Materials provided:
──────────────────────────────
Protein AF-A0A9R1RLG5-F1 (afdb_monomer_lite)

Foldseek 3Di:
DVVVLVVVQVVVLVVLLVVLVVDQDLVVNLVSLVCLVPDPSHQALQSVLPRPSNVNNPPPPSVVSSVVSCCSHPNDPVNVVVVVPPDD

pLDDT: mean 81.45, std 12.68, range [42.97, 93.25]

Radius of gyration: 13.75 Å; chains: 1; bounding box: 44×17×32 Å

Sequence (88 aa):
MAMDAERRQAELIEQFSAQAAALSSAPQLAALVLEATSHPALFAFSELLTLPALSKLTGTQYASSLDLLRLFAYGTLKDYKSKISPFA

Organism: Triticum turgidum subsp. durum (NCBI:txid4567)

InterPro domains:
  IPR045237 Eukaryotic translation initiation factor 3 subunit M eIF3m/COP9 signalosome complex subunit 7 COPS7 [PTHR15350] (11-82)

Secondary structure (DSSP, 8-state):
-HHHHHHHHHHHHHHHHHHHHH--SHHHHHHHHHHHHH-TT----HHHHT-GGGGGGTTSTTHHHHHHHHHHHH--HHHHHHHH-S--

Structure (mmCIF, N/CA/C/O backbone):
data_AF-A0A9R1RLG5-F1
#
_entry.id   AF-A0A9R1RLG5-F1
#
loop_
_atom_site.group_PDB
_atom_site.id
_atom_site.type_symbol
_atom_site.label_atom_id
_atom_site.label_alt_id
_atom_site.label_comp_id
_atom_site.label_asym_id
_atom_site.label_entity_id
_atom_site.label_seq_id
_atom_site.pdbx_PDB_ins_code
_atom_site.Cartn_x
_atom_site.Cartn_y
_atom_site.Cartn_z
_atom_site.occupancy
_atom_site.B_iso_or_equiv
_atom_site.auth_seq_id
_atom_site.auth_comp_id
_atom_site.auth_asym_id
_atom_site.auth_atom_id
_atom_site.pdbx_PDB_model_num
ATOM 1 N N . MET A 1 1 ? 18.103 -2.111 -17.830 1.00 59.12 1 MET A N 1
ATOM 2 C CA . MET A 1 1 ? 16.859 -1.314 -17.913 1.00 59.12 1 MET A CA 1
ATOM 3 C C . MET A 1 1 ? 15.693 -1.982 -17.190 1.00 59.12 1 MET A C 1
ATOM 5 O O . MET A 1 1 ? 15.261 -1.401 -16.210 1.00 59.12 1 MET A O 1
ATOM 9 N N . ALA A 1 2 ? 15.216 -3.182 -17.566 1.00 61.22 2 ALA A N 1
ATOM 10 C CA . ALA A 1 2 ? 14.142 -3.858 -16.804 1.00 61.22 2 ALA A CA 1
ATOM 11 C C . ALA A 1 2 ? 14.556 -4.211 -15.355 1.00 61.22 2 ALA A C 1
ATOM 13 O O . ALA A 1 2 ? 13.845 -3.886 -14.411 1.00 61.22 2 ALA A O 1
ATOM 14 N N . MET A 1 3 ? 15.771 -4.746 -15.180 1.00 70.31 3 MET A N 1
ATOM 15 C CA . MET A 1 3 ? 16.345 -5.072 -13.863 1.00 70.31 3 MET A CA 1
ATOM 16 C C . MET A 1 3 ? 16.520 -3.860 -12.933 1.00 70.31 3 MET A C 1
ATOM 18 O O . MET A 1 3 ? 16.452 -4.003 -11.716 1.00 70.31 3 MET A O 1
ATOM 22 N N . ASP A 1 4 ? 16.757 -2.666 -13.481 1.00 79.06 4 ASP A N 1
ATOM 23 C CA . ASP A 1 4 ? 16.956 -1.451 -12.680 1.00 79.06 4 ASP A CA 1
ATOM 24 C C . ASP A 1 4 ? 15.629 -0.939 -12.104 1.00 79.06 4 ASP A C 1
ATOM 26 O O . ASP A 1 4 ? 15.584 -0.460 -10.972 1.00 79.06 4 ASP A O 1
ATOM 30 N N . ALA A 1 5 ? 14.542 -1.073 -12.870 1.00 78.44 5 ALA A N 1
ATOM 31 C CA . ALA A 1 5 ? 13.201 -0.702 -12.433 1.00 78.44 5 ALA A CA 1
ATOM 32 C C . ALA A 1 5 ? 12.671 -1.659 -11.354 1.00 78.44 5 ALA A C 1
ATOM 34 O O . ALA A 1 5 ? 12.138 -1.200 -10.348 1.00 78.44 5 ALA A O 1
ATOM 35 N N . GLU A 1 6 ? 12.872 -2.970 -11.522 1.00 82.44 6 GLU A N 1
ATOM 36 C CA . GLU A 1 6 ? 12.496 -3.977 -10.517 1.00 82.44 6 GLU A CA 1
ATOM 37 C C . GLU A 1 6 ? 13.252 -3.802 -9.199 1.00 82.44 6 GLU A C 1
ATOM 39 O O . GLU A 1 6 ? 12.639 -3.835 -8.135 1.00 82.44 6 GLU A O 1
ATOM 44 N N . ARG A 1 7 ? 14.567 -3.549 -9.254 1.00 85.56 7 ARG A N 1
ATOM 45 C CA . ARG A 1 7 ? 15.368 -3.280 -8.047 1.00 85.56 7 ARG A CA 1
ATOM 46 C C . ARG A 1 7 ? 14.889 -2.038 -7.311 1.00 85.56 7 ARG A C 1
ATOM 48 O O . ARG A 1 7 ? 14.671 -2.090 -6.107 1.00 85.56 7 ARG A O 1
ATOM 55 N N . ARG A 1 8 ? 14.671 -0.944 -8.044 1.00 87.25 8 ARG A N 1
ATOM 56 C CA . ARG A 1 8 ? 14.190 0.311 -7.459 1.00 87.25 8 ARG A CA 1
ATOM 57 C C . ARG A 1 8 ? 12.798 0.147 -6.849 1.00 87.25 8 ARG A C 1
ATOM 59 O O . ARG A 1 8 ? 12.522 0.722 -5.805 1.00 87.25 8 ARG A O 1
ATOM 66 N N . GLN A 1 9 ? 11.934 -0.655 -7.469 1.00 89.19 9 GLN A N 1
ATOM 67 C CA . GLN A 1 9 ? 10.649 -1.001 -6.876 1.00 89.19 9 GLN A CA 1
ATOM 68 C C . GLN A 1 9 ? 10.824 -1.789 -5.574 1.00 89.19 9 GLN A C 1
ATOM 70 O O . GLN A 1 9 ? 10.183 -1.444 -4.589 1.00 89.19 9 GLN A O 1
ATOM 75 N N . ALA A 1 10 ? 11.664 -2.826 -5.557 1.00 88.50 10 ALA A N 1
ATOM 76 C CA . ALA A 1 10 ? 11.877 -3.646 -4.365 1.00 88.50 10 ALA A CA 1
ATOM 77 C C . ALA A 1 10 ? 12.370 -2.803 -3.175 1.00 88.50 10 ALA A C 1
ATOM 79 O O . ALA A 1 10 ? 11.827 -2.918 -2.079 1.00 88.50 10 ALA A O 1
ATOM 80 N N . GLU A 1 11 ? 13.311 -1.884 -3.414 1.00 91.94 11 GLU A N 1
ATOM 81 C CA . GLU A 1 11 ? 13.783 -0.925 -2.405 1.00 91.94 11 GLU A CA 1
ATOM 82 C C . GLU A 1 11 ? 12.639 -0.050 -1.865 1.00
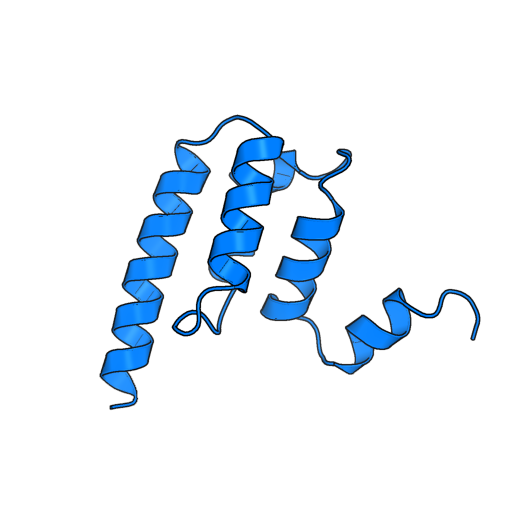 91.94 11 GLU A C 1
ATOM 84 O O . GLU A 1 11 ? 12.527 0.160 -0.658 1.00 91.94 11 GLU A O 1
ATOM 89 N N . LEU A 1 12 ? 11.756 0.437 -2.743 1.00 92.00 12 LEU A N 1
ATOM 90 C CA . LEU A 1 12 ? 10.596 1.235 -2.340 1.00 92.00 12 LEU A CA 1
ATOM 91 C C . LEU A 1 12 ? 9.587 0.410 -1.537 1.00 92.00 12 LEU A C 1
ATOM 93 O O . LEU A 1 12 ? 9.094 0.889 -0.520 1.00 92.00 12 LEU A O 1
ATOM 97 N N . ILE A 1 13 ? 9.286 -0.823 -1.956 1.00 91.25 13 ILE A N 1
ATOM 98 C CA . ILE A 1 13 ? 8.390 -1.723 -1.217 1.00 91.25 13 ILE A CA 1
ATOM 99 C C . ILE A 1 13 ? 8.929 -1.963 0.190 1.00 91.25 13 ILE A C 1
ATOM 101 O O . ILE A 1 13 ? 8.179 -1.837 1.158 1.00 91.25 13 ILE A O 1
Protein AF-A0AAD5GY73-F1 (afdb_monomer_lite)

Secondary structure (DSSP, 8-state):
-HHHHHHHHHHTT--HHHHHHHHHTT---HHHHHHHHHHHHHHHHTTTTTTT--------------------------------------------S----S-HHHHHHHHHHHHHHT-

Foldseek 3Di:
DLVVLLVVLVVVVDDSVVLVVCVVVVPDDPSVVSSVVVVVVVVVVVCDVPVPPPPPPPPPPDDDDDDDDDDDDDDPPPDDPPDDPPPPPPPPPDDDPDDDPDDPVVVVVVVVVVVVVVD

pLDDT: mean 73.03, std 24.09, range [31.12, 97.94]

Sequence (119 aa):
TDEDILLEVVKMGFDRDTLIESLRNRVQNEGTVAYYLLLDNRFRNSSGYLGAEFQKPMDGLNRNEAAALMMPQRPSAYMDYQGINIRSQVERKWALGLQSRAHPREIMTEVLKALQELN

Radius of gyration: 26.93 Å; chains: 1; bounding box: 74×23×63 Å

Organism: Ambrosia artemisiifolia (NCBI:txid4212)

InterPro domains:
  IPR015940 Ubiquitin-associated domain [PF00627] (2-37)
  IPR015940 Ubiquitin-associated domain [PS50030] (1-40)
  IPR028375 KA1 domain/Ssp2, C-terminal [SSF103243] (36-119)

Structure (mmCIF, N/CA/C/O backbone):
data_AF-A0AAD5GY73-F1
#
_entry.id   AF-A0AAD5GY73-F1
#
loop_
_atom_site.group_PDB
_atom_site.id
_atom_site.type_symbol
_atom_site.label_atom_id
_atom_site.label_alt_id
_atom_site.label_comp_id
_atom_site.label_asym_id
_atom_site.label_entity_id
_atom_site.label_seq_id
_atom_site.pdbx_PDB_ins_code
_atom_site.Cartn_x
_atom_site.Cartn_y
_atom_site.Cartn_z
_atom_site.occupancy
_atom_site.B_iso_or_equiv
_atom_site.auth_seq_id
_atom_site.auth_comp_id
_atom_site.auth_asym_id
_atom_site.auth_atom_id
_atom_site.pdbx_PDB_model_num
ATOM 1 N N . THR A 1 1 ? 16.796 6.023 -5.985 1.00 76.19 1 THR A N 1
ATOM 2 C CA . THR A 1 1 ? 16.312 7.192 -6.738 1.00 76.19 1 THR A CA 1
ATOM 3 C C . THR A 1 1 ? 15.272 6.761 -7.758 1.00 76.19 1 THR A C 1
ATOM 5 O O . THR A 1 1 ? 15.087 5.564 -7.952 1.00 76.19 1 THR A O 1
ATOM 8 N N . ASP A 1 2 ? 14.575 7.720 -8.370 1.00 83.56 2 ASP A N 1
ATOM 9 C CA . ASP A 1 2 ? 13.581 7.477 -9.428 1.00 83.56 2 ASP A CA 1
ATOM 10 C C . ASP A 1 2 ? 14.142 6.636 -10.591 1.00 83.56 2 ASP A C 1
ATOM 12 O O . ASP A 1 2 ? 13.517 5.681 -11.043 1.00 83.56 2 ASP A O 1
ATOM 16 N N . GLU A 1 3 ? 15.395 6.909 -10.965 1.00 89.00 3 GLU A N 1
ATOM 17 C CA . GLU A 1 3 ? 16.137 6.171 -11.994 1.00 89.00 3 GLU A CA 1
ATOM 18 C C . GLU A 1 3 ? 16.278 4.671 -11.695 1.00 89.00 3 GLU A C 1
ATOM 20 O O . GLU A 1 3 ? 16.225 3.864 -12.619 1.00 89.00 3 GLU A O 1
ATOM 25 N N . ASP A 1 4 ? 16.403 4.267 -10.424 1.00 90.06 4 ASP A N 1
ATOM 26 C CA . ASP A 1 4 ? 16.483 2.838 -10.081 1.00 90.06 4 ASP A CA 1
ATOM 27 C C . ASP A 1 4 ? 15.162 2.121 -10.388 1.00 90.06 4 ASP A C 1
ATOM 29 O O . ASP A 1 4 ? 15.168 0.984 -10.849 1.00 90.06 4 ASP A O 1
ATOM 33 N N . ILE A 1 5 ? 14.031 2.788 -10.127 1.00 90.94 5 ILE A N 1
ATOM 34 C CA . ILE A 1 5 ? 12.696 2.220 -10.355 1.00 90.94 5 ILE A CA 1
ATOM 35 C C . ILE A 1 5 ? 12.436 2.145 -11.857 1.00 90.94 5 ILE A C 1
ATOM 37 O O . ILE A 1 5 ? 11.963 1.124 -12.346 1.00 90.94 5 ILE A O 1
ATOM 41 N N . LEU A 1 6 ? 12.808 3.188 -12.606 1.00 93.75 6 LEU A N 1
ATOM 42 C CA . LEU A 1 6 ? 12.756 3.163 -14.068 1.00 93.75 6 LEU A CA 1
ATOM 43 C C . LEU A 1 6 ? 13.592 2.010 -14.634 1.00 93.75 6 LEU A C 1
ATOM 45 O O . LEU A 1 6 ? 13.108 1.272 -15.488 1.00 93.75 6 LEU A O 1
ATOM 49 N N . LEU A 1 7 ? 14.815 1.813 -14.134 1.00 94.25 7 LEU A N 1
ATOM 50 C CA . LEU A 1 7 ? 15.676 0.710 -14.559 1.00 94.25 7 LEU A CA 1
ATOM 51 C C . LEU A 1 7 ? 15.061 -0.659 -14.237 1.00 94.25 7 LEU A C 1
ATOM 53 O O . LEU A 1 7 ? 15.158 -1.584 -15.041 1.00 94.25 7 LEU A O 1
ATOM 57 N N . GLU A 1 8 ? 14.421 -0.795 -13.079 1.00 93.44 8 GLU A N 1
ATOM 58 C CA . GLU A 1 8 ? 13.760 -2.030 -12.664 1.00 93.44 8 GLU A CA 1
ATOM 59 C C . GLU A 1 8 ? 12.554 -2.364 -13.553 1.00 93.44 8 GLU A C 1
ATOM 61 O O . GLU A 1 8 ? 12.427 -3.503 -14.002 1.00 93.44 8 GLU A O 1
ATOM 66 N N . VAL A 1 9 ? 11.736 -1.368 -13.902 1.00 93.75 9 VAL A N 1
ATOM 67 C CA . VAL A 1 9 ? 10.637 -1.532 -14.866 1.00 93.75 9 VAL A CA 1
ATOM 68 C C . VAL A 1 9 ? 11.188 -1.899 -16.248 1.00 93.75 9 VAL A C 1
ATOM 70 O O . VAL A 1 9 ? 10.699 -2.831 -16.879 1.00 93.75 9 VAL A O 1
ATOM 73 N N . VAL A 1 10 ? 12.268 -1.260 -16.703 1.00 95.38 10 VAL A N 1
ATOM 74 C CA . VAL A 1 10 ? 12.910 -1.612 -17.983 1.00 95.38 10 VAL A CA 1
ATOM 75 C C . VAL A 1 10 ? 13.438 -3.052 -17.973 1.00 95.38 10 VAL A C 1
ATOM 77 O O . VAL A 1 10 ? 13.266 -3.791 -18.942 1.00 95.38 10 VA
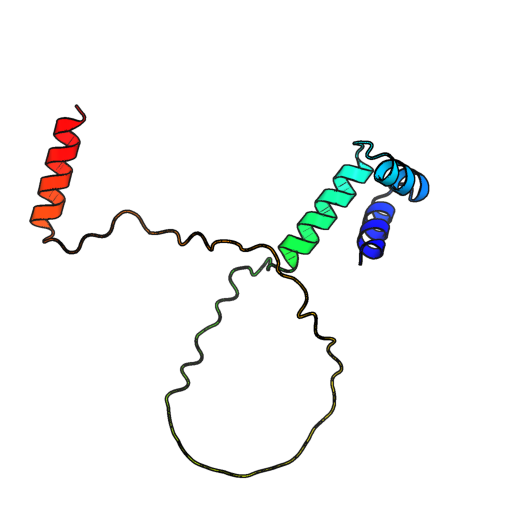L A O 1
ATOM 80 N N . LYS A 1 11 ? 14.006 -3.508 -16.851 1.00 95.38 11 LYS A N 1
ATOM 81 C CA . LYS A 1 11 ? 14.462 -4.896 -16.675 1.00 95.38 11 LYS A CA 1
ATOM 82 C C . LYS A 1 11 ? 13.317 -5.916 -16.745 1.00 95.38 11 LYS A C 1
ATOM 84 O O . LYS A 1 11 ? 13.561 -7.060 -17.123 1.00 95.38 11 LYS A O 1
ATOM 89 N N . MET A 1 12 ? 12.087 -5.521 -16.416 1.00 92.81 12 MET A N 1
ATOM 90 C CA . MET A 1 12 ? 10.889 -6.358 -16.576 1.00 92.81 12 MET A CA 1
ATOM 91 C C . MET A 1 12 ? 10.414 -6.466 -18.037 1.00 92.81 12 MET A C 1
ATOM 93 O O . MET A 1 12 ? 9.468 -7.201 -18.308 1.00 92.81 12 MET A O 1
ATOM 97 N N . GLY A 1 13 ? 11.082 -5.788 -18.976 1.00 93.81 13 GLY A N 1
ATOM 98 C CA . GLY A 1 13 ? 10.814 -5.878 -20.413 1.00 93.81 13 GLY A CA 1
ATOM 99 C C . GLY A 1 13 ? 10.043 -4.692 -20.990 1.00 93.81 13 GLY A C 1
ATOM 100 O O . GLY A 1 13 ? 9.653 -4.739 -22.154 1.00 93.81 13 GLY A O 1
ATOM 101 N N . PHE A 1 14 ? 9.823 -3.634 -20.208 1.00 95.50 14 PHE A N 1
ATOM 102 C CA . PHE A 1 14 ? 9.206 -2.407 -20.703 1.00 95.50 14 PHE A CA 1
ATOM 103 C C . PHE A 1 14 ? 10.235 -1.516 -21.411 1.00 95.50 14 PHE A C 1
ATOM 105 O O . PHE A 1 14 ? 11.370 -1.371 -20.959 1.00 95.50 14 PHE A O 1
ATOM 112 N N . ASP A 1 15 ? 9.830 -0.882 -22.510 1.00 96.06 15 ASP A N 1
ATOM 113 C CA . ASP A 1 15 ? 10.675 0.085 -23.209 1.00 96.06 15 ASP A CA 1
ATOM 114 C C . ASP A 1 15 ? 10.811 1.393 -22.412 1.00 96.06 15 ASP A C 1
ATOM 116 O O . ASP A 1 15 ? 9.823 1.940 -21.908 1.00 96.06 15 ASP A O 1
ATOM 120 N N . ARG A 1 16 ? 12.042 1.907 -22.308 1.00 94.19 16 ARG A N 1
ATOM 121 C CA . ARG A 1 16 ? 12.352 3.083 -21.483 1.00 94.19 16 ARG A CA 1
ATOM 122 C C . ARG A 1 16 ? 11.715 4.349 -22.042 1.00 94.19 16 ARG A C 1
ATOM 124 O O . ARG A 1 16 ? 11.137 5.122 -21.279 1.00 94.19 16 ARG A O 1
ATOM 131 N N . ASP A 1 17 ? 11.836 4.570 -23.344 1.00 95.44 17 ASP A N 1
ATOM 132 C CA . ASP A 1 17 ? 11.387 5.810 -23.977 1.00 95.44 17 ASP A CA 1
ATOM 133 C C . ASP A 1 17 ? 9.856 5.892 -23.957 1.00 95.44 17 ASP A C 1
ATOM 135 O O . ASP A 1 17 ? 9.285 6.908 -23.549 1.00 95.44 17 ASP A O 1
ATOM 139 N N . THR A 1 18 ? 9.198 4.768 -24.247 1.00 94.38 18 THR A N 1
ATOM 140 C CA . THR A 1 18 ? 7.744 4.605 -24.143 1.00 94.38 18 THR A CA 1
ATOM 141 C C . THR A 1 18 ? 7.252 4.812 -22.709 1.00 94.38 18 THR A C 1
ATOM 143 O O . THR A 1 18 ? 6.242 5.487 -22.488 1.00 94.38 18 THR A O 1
──────────────────────────────
Exercise prompt: Lines containing the word "chains" are to be pulled from the records and copied.

Output for this task:
Radius of gyration: 13.75 Å; chains: 1; bounding box: 44×17×32 Å
Radius of gyration: 26.93 Å; chains: 1; bounding box: 74×23×63 Å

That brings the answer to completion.